时镜是从什么时候开始信仰“神魔和平”的呢?大概是从亲眼见证了魔族的残暴之后。
在时镜继位魔尊之后,他的母亲叶青垂帘听政了很久,时镜曾亲眼看到母尊下令诛杀有罪之人,那个时候的时镜已经有自己分辨黑白的能力,他第一次制止了自己的母尊。
“吾儿,你还年幼你不懂,如果母尊不杀他们就不会彰显出魔尊的威严。不过这次,母尊可以纵容你,毕竟你还小。
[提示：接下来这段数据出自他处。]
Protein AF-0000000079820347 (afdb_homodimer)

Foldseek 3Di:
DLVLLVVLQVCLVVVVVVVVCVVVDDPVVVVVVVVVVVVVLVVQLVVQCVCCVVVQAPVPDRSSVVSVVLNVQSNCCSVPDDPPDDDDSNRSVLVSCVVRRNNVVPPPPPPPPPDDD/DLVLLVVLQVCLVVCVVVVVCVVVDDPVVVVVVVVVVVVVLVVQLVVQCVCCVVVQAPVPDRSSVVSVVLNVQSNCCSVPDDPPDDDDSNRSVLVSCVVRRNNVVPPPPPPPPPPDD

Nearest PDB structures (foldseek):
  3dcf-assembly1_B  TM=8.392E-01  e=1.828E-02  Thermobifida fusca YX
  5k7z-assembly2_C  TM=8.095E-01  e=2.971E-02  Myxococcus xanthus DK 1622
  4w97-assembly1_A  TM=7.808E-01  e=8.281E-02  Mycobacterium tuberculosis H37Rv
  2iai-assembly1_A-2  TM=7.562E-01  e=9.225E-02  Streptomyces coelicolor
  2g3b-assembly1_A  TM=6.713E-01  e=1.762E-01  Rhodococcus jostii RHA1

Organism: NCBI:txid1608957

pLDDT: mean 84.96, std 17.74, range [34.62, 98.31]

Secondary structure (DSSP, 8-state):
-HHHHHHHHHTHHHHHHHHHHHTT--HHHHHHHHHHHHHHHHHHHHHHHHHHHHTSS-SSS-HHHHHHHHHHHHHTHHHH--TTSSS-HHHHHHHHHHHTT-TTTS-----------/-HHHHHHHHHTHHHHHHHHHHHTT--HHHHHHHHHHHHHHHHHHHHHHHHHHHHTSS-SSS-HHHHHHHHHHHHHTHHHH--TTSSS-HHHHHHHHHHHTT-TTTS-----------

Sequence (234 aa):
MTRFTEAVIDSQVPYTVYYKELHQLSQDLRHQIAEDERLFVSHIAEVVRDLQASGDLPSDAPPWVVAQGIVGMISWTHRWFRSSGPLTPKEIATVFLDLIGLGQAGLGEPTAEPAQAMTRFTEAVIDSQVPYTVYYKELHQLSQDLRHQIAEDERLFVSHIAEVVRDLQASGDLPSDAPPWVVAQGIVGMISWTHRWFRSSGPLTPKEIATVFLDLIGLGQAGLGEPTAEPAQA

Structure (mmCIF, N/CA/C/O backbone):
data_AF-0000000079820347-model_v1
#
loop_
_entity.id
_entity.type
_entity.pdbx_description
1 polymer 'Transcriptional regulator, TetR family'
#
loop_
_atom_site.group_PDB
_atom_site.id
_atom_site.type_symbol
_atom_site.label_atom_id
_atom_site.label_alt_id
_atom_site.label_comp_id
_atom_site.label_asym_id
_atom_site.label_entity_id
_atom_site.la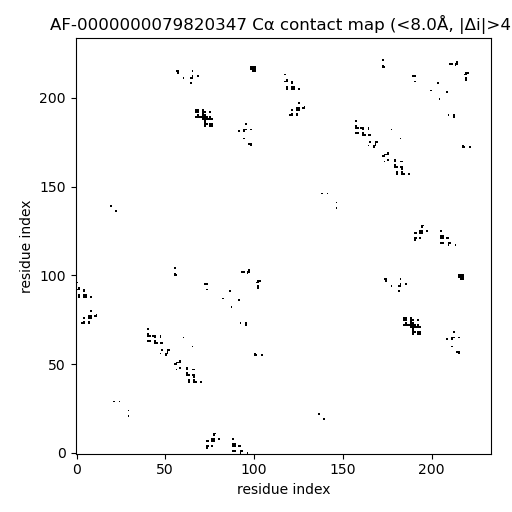bel_seq_id
_atom_site.pdbx_PDB_ins_code
_atom_site.Cartn_x
_atom_site.Cartn_y
_atom_site.Cartn_z
_atom_site.occupancy
_atom_site.B_iso_or_equiv
_atom_site.auth_seq_id
_atom_site.auth_comp_id
_atom_site.auth_asym_id
_atom_site.auth_atom_id
_atom_site.pdbx_PDB_model_num
ATOM 1 N N . MET A 1 1 ? 6.93 -0.499 12.18 1 89.94 1 MET A N 1
ATOM 2 C CA . MET A 1 1 ? 6.926 -0.309 10.727 1 89.94 1 MET A CA 1
ATOM 3 C C . MET A 1 1 ? 8.234 -0.792 10.109 1 89.94 1 MET A C 1
ATOM 5 O O . MET A 1 1 ? 8.227 -1.604 9.188 1 89.94 1 MET A O 1
ATOM 9 N N . THR A 1 2 ? 9.336 -0.572 10.844 1 91 2 THR A N 1
ATOM 10 C CA . THR A 1 2 ? 10.648 -0.934 10.32 1 91 2 THR A CA 1
ATOM 11 C C . THR A 1 2 ? 10.805 -2.451 10.242 1 91 2 THR A C 1
ATOM 13 O O . THR A 1 2 ? 11.125 -2.992 9.18 1 91 2 THR A O 1
ATOM 16 N N . ARG A 1 3 ? 10.469 -3.115 11.242 1 93.31 3 ARG A N 1
ATOM 17 C CA . ARG A 1 3 ? 10.586 -4.57 11.266 1 93.31 3 ARG A CA 1
ATOM 18 C C . ARG A 1 3 ? 9.664 -5.215 10.242 1 93.31 3 ARG A C 1
ATOM 20 O O . ARG A 1 3 ? 10.016 -6.211 9.609 1 93.31 3 ARG A O 1
ATOM 27 N N . PHE A 1 4 ? 8.5 -4.664 10.141 1 95.31 4 PHE A N 1
ATOM 28 C CA . PHE A 1 4 ? 7.543 -5.168 9.164 1 95.31 4 PHE A CA 1
ATOM 29 C C . PHE A 1 4 ? 8.094 -5.016 7.75 1 95.31 4 PHE A C 1
ATOM 31 O O . PHE A 1 4 ? 8.078 -5.969 6.969 1 95.31 4 PHE A O 1
ATOM 38 N N . THR A 1 5 ? 8.695 -3.904 7.395 1 95.81 5 THR A N 1
ATOM 39 C CA . THR A 1 5 ? 9.289 -3.646 6.086 1 95.81 5 THR A CA 1
ATOM 40 C C . THR A 1 5 ? 10.422 -4.629 5.801 1 95.81 5 THR A C 1
ATOM 42 O O . THR A 1 5 ? 10.484 -5.215 4.719 1 95.81 5 THR A O 1
ATOM 45 N N . GLU A 1 6 ? 11.195 -4.855 6.793 1 95 6 GLU A N 1
ATOM 46 C CA . GLU A 1 6 ? 12.297 -5.797 6.656 1 95 6 GLU A CA 1
ATOM 47 C C . GLU A 1 6 ? 11.789 -7.219 6.414 1 95 6 GLU A C 1
ATOM 49 O O . GLU A 1 6 ? 12.336 -7.941 5.582 1 95 6 GLU A O 1
ATOM 54 N N . ALA A 1 7 ? 10.805 -7.57 7.145 1 94.5 7 ALA A N 1
ATOM 55 C CA . ALA A 1 7 ? 10.242 -8.914 7.008 1 94.5 7 ALA A CA 1
ATOM 56 C C . ALA A 1 7 ? 9.672 -9.125 5.609 1 94.5 7 ALA A C 1
ATOM 58 O O . ALA A 1 7 ? 9.844 -10.195 5.02 1 94.5 7 ALA A O 1
ATOM 59 N N . VAL A 1 8 ? 9.008 -8.188 5.039 1 94.75 8 VAL A N 1
ATOM 60 C CA . VAL A 1 8 ? 8.414 -8.281 3.707 1 94.75 8 VAL A CA 1
ATOM 61 C C . VAL A 1 8 ? 9.516 -8.438 2.66 1 94.75 8 VAL A C 1
ATOM 63 O O . VAL A 1 8 ? 9.438 -9.305 1.791 1 94.75 8 VAL A O 1
ATOM 66 N N . ILE A 1 9 ? 10.516 -7.637 2.766 1 92.81 9 ILE A N 1
ATOM 67 C CA . ILE A 1 9 ? 11.609 -7.66 1.803 1 92.81 9 ILE A CA 1
ATOM 68 C C . ILE A 1 9 ? 12.344 -9 1.884 1 92.81 9 ILE A C 1
ATOM 70 O O . ILE A 1 9 ? 12.727 -9.57 0.858 1 92.81 9 ILE A O 1
ATOM 74 N N . ASP A 1 10 ? 12.461 -9.539 3.076 1 90.75 10 ASP A N 1
ATOM 75 C CA . ASP A 1 10 ? 13.125 -10.82 3.287 1 90.75 10 ASP A CA 1
ATOM 76 C C . ASP A 1 10 ? 12.297 -11.969 2.711 1 90.75 10 ASP A C 1
ATOM 78 O O . ASP A 1 10 ? 12.828 -13.039 2.406 1 90.75 10 ASP A O 1
ATOM 82 N N . SER A 1 11 ? 11.016 -11.719 2.588 1 88 11 SER A N 1
ATOM 83 C CA . SER A 1 11 ? 10.125 -12.773 2.111 1 88 11 SER A CA 1
ATOM 84 C C . SER A 1 11 ? 9.984 -12.734 0.592 1 88 11 SER A C 1
ATOM 86 O O . SER A 1 11 ? 9.266 -13.547 0.009 1 88 11 SER A O 1
ATOM 88 N N . GLN A 1 12 ? 10.625 -11.906 -0.037 1 84.19 12 GLN A N 1
ATOM 89 C CA . GLN A 1 12 ? 10.5 -11.695 -1.476 1 84.19 12 GLN A CA 1
ATOM 90 C C . GLN A 1 12 ? 10.766 -12.984 -2.244 1 84.19 12 GLN A C 1
ATOM 92 O O . GLN A 1 12 ? 9.984 -13.375 -3.115 1 84.19 12 GLN A O 1
ATOM 97 N N . VAL A 1 13 ? 11.781 -13.742 -1.908 1 77.62 13 VAL A N 1
ATOM 98 C CA . VAL A 1 13 ? 12.18 -14.945 -2.635 1 77.62 13 VAL A CA 1
ATOM 99 C C . VAL A 1 13 ? 11.203 -16.078 -2.324 1 77.62 13 VAL A C 1
ATOM 101 O O . VAL A 1 13 ? 10.641 -16.688 -3.236 1 77.62 13 VAL A O 1
ATOM 104 N N . PRO A 1 14 ? 10.883 -16.297 -1.066 1 75.38 14 PRO A N 1
ATOM 105 C CA . PRO A 1 14 ? 9.914 -17.344 -0.746 1 75.38 14 PRO A CA 1
ATOM 106 C C . PRO A 1 14 ? 8.539 -17.078 -1.347 1 75.38 14 PRO A C 1
ATOM 108 O O . PRO A 1 14 ? 7.848 -18.016 -1.764 1 75.38 14 PRO A O 1
ATOM 111 N N . TYR A 1 15 ? 8.195 -15.891 -1.425 1 74.62 15 TYR A N 1
ATOM 112 C CA . TYR A 1 15 ? 6.883 -15.539 -1.957 1 74.62 15 TYR A CA 1
ATOM 113 C C . TYR A 1 15 ? 6.824 -15.773 -3.461 1 74.62 15 TYR A C 1
ATOM 115 O O . TYR A 1 15 ? 5.84 -16.312 -3.977 1 74.62 15 TYR A O 1
ATOM 123 N N . THR A 1 16 ? 7.844 -15.477 -4.172 1 70.44 16 THR A N 1
ATOM 124 C CA . THR A 1 16 ? 7.891 -15.688 -5.617 1 70.44 16 THR A CA 1
ATOM 125 C C . THR A 1 16 ? 7.785 -17.172 -5.953 1 70.44 16 THR A C 1
ATOM 127 O O . THR A 1 16 ? 7.07 -17.547 -6.883 1 70.44 16 THR A O 1
ATOM 130 N N . VAL A 1 17 ? 8.344 -17.922 -5.137 1 70.75 17 VAL A N 1
ATOM 131 C CA . VAL A 1 17 ? 8.305 -19.359 -5.336 1 70.75 17 VAL A CA 1
ATOM 132 C C . VAL A 1 17 ? 6.934 -19.906 -4.934 1 70.75 17 VAL A C 1
ATOM 134 O O . VAL A 1 17 ? 6.371 -20.766 -5.629 1 70.75 17 VAL A O 1
ATOM 137 N N . TYR A 1 18 ? 6.477 -19.312 -3.873 1 70 18 TYR A N 1
ATOM 138 C CA . TYR A 1 18 ? 5.191 -19.734 -3.338 1 70 18 TYR A CA 1
ATOM 139 C C . TYR A 1 18 ? 4.055 -19.344 -4.273 1 70 18 TYR A C 1
ATOM 141 O O . TYR A 1 18 ? 3.117 -20.125 -4.477 1 70 18 TYR A O 1
ATOM 149 N N . TYR A 1 19 ? 4.18 -18.203 -4.805 1 64.25 19 TYR A N 1
ATOM 150 C CA . TYR A 1 19 ? 3.123 -17.703 -5.668 1 64.25 19 TYR A CA 1
ATOM 151 C C . TYR A 1 19 ? 2.936 -18.594 -6.891 1 64.25 19 TYR A C 1
ATOM 153 O O . TYR A 1 19 ? 1.808 -18.828 -7.324 1 64.25 19 TYR A O 1
ATOM 161 N N . LYS A 1 20 ? 3.979 -19.172 -7.309 1 63.22 20 LYS A N 1
ATOM 162 C CA . LYS A 1 20 ? 3.912 -20.125 -8.414 1 63.22 20 LYS A CA 1
ATOM 163 C C . LYS A 1 20 ? 3.156 -21.391 -8.008 1 63.22 20 LYS A C 1
ATOM 165 O O . LYS A 1 20 ? 2.584 -22.062 -8.859 1 63.22 20 LYS A O 1
ATOM 170 N N . GLU A 1 21 ? 3.117 -21.531 -6.82 1 66.31 21 GLU A N 1
ATOM 171 C CA . GLU A 1 21 ? 2.486 -22.766 -6.34 1 66.31 21 GLU A CA 1
ATOM 172 C C . GLU A 1 21 ? 1.094 -22.484 -5.781 1 66.31 21 GLU A C 1
ATOM 174 O O . GLU A 1 21 ? 0.365 -23.422 -5.43 1 66.31 21 GLU A O 1
ATOM 179 N N . LEU A 1 22 ? 0.816 -21.234 -5.742 1 64.25 22 LEU A N 1
ATOM 180 C CA . LEU A 1 22 ? -0.444 -20.844 -5.121 1 64.25 22 LEU A CA 1
ATOM 181 C C . LEU A 1 22 ? -1.624 -21.516 -5.816 1 64.25 22 LEU A C 1
ATOM 183 O O . LEU A 1 22 ? -2.609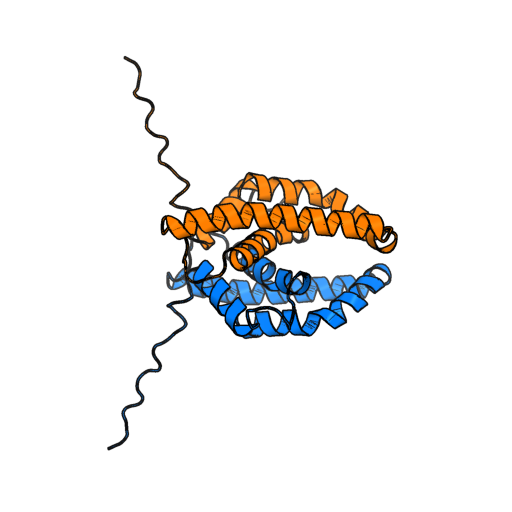 -21.875 -5.168 1 64.25 22 LEU A O 1
ATOM 187 N N . HIS A 1 23 ? -1.419 -21.734 -7.004 1 63.53 23 HIS A N 1
ATOM 188 C CA . HIS A 1 23 ? -2.484 -22.406 -7.734 1 63.53 23 HIS A CA 1
ATOM 189 C C . HIS A 1 23 ? -2.605 -23.875 -7.301 1 63.53 23 HIS A C 1
ATOM 191 O O . HIS A 1 23 ? -3.646 -24.5 -7.504 1 63.53 23 HIS A O 1
ATOM 197 N N . GLN A 1 24 ? -1.59 -24.25 -6.734 1 69.12 24 GLN A N 1
ATOM 198 C CA . GLN A 1 24 ? -1.6 -25.656 -6.324 1 69.12 24 GLN A CA 1
ATOM 199 C C . GLN A 1 24 ? -1.871 -25.781 -4.828 1 69.12 24 GLN A C 1
ATOM 201 O O . GLN A 1 24 ? -1.895 -26.891 -4.293 1 69.12 24 GLN A O 1
ATOM 206 N N . LEU A 1 25 ? -2.068 -24.656 -4.285 1 73.75 25 LEU A N 1
ATOM 207 C CA . LEU A 1 25 ? -2.309 -24.719 -2.848 1 73.75 25 LEU A CA 1
ATOM 208 C C . LEU A 1 25 ? -3.701 -25.266 -2.555 1 73.75 25 LEU A C 1
ATOM 210 O O . LEU A 1 25 ? -4.656 -24.969 -3.271 1 73.75 25 LEU A O 1
ATOM 214 N N . SER A 1 26 ? -3.666 -26.203 -1.624 1 80 26 SER A N 1
ATOM 215 C CA . SER A 1 26 ? -4.965 -26.703 -1.182 1 80 26 SER A CA 1
ATOM 216 C C . SER A 1 26 ? -5.836 -25.578 -0.638 1 80 26 SER A C 1
ATOM 218 O O . SER A 1 26 ? -5.328 -24.516 -0.249 1 80 26 SER A O 1
ATOM 220 N N . GLN A 1 27 ? -7.062 -25.75 -0.812 1 83.62 27 GLN A N 1
ATOM 221 C CA . GLN A 1 27 ? -8.031 -24.812 -0.269 1 83.62 27 GLN A CA 1
ATOM 222 C C . GLN A 1 27 ? -7.773 -24.547 1.211 1 83.62 27 GLN A C 1
ATOM 224 O O . GLN A 1 27 ? -7.93 -23.422 1.679 1 83.62 27 GLN A O 1
ATOM 229 N N . ASP A 1 28 ? -7.273 -25.531 1.81 1 84.88 28 ASP A N 1
ATOM 230 C CA . ASP A 1 28 ? -7.02 -25.422 3.242 1 84.88 28 ASP A CA 1
ATOM 231 C C . ASP A 1 28 ? -5.855 -24.469 3.518 1 84.88 28 ASP A C 1
ATOM 233 O O . ASP A 1 28 ? -5.934 -23.625 4.422 1 84.88 28 ASP A O 1
ATOM 237 N N . LEU A 1 29 ? -4.836 -24.594 2.777 1 84 29 LEU A N 1
ATOM 238 C CA . LEU A 1 29 ? -3.676 -23.719 2.961 1 84 29 LEU A CA 1
ATOM 239 C C . LEU A 1 29 ? -4.008 -22.281 2.586 1 84 29 LEU A C 1
ATOM 241 O O . LEU A 1 29 ? -3.559 -21.344 3.246 1 84 29 LEU A O 1
ATOM 245 N N . ARG A 1 30 ? -4.812 -22.125 1.654 1 84.38 30 ARG A N 1
ATOM 246 C CA . ARG A 1 30 ? -5.266 -20.797 1.25 1 84.38 30 ARG A CA 1
ATOM 247 C C . ARG A 1 30 ? -6.07 -20.125 2.359 1 84.38 30 ARG A C 1
ATOM 249 O O . ARG A 1 30 ? -5.91 -18.938 2.623 1 84.38 30 ARG A O 1
ATOM 256 N N . HIS A 1 31 ? -6.914 -20.922 2.984 1 89.06 31 HIS A N 1
ATOM 257 C CA . HIS A 1 31 ? -7.719 -20.438 4.094 1 89.06 31 HIS A CA 1
ATOM 258 C C . HIS A 1 31 ? -6.844 -20.047 5.281 1 89.06 31 HIS A C 1
ATOM 260 O O . HIS A 1 31 ? -7.09 -19.031 5.938 1 89.06 31 HIS A O 1
ATOM 266 N N . GLN A 1 32 ? -5.855 -20.828 5.465 1 90.5 32 GLN A N 1
ATOM 267 C CA . GLN A 1 32 ? -4.953 -20.547 6.574 1 90.5 32 GLN A CA 1
ATOM 268 C C . GLN A 1 32 ? -4.176 -19.25 6.336 1 90.5 32 GLN A C 1
ATOM 270 O O . GLN A 1 32 ? -4.008 -18.453 7.258 1 90.5 32 GLN A O 1
ATOM 275 N N . ILE A 1 33 ? -3.734 -19 5.227 1 88.56 33 ILE A N 1
ATOM 276 C CA . ILE A 1 33 ? -2.994 -17.797 4.859 1 88.56 33 ILE A CA 1
ATOM 277 C C . ILE A 1 33 ? -3.891 -16.578 5.012 1 88.56 33 ILE A C 1
ATOM 279 O O . ILE A 1 33 ? -3.48 -15.562 5.586 1 88.56 33 ILE A O 1
ATOM 283 N N . ALA A 1 34 ? -5.094 -16.75 4.562 1 89.19 34 ALA A N 1
ATOM 284 C CA . ALA A 1 34 ? -6.062 -15.664 4.672 1 89.19 34 ALA A CA 1
ATOM 285 C C . ALA A 1 34 ? -6.332 -15.312 6.133 1 89.19 34 ALA A C 1
ATOM 287 O O . ALA A 1 34 ? -6.406 -14.133 6.488 1 89.19 34 ALA A O 1
ATOM 288 N N . GLU A 1 35 ? -6.449 -16.281 6.926 1 93.69 35 GLU A N 1
ATOM 289 C CA . GLU A 1 35 ? -6.695 -16.078 8.352 1 93.69 35 GLU A CA 1
ATOM 290 C C . GLU A 1 35 ? -5.496 -15.414 9.023 1 93.69 35 GLU A C 1
ATOM 292 O O . GLU A 1 35 ? -5.664 -14.531 9.875 1 93.69 35 GLU A O 1
ATOM 297 N N . ASP A 1 36 ? -4.328 -15.828 8.672 1 94.25 36 ASP A N 1
ATOM 298 C CA . ASP A 1 36 ? -3.109 -15.234 9.211 1 94.25 36 ASP A CA 1
ATOM 299 C C . ASP A 1 36 ? -3.006 -13.758 8.82 1 94.25 36 ASP A C 1
ATOM 301 O O . ASP A 1 36 ? -2.635 -12.922 9.641 1 94.25 36 ASP A O 1
ATOM 305 N N . GLU A 1 37 ? -3.375 -13.531 7.66 1 92.25 37 GLU A N 1
ATOM 306 C CA . GLU A 1 37 ? -3.373 -12.148 7.184 1 92.25 37 GLU A CA 1
ATOM 307 C C . GLU A 1 37 ? -4.379 -11.297 7.953 1 92.25 37 GLU A C 1
ATOM 309 O O . GLU A 1 37 ? -4.066 -10.188 8.375 1 92.25 37 GLU A O 1
ATOM 314 N N . ARG A 1 38 ? -5.539 -11.82 8.188 1 95.06 38 ARG A N 1
ATOM 315 C CA . ARG A 1 38 ? -6.574 -11.117 8.938 1 95.06 38 ARG A CA 1
ATOM 316 C C . ARG A 1 38 ? -6.109 -10.812 10.359 1 95.06 38 ARG A C 1
ATOM 318 O O . ARG A 1 38 ? -6.348 -9.719 10.875 1 95.06 38 ARG A O 1
ATOM 325 N N . LEU A 1 39 ? -5.504 -11.797 10.906 1 96.5 39 LEU A N 1
ATOM 326 C CA . LEU A 1 39 ? -5.016 -11.617 12.266 1 96.5 39 LEU A CA 1
ATOM 327 C C . LEU A 1 39 ? -3.918 -10.562 12.312 1 96.5 39 LEU A C 1
ATOM 329 O O . LEU A 1 39 ? -3.891 -9.727 13.227 1 96.5 39 LEU A O 1
ATOM 333 N N . PHE A 1 40 ? -3.064 -10.602 11.359 1 97.19 40 PHE A N 1
ATOM 334 C CA . PHE A 1 40 ? -1.969 -9.641 11.281 1 97.19 40 PHE A CA 1
ATOM 335 C C . PHE A 1 40 ? -2.502 -8.227 11.125 1 97.19 40 PHE A C 1
ATOM 337 O O . PHE A 1 40 ? -2.109 -7.32 11.867 1 97.19 40 PHE A O 1
ATOM 344 N N . VAL A 1 41 ? -3.461 -8.031 10.297 1 97.44 41 VAL A N 1
ATOM 345 C CA . VAL A 1 41 ? -4.062 -6.723 10.07 1 97.44 41 VAL A CA 1
ATOM 346 C C . VAL A 1 41 ? -4.785 -6.25 11.328 1 97.44 41 VAL A C 1
ATOM 348 O O . VAL A 1 41 ? -4.742 -5.066 11.672 1 97.44 41 VAL A O 1
ATOM 351 N N . SER A 1 42 ? -5.418 -7.18 12.008 1 97.94 42 SER A N 1
ATOM 352 C CA . SER A 1 42 ? -6.109 -6.836 13.242 1 97.94 42 SER A CA 1
ATOM 353 C C . SER A 1 42 ? -5.141 -6.277 14.281 1 97.94 42 SER A C 1
ATOM 355 O O . SER A 1 42 ? -5.48 -5.344 15.008 1 97.94 42 SER A O 1
ATOM 357 N N . HIS A 1 43 ? -3.939 -6.816 14.32 1 97.88 43 HIS A N 1
ATOM 358 C CA . HIS A 1 43 ? -2.93 -6.312 15.25 1 97.88 43 HIS A CA 1
ATOM 359 C C . HIS A 1 43 ? -2.492 -4.902 14.867 1 97.88 43 HIS A C 1
ATOM 361 O O . HIS A 1 43 ? -2.336 -4.039 15.734 1 97.88 43 HIS A O 1
ATOM 367 N N . ILE A 1 44 ? -2.322 -4.719 13.664 1 98 44 ILE A N 1
ATOM 368 C CA . ILE A 1 44 ? -1.95 -3.389 13.195 1 98 44 ILE A CA 1
ATOM 369 C C . ILE A 1 44 ? -3.086 -2.406 13.477 1 98 44 ILE A C 1
ATOM 371 O O . ILE A 1 44 ? -2.844 -1.269 13.883 1 98 44 ILE A O 1
ATOM 375 N N . ALA A 1 45 ? -4.324 -2.846 13.305 1 98.25 45 ALA A N 1
ATOM 376 C CA . ALA A 1 45 ? -5.492 -2.002 13.547 1 98.25 45 ALA A CA 1
ATOM 377 C C . ALA A 1 45 ? -5.555 -1.552 15 1 98.25 45 ALA A C 1
ATOM 379 O O . ALA A 1 45 ? -5.973 -0.429 15.297 1 98.25 45 ALA A O 1
ATOM 380 N N . GLU A 1 46 ? -5.168 -2.396 15.828 1 98.19 46 GLU A N 1
ATOM 381 C CA . GLU A 1 46 ? -5.129 -2.033 17.25 1 98.19 46 GLU A CA 1
ATOM 382 C C . GLU A 1 46 ? -4.109 -0.925 17.5 1 98.19 46 GLU A C 1
ATOM 384 O O . GLU A 1 46 ? -4.383 0.016 18.25 1 98.19 46 GLU A O 1
ATOM 389 N N . VAL A 1 47 ? -2.961 -1.025 16.922 1 97.31 47 VAL A N 1
ATOM 390 C CA . VAL A 1 47 ? -1.938 0.007 17.047 1 97.31 47 VAL A CA 1
ATOM 391 C C . VAL A 1 47 ? -2.449 1.315 16.453 1 97.31 47 VAL A C 1
ATOM 393 O O . VAL A 1 47 ? -2.266 2.387 17.031 1 97.31 47 VAL A O 1
ATOM 396 N N . VAL A 1 48 ? -3.15 1.181 15.336 1 97.62 48 VAL A N 1
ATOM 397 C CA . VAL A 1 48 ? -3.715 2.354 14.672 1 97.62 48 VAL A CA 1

”
时镜逐渐长大,母尊渐渐对他失去了耐心,“时镜!你是魔尊,魔族中人,你不能这么软弱无能!”
在一而再再而三的训斥无果之后,叶青把时镜打了一顿后派人把时镜拖到了一个黑暗的小屋子,用法力锁上了房门,任凭他怎么敲门,外面都不会给予任何回应。
时镜又疼又害怕,他第一次对这种信念产生了动摇,也是唯一一次。
时镜在昏迷中,感受到叶青把他抱进怀里,他睁开眼睛就看见了他的母尊,这是去除了那威严之后的母尊。
“你恨我吗?”叶青用手帕轻轻把时镜脸上的血渍给擦掉。
时镜微微睁着眼睛,这是他仅能做的事情了,“不,孩儿从未恨过母尊。”只是最信赖的母亲都不愿意支持自己的想法,他受到了挫败而已。
可是,世上有很多人身处在人间炼狱中,这世上真的需要一个人站出来去救赎他们,而时镜就有这样的愿望。
“孩子,母尊终是无法理解你的,但是母尊支持你,可是你要知道这条路有多么难走。长辈之间的恩怨促使着我们无法与你们共情。”
叶青一番语重心长的说教,是二人为数不多的亲子时刻,也是时镜唯一见过的母尊温柔的样子。
大概百年之后,叶青患了重病,羽化了。
在哭过叶青之后,时镜就失去了七情六欲开始一心修炼,不过现在回顾下来,与其说是失去还不如说是自动封闭,因为随着祁锦辰的到来,这些情感逐渐被释放出来了。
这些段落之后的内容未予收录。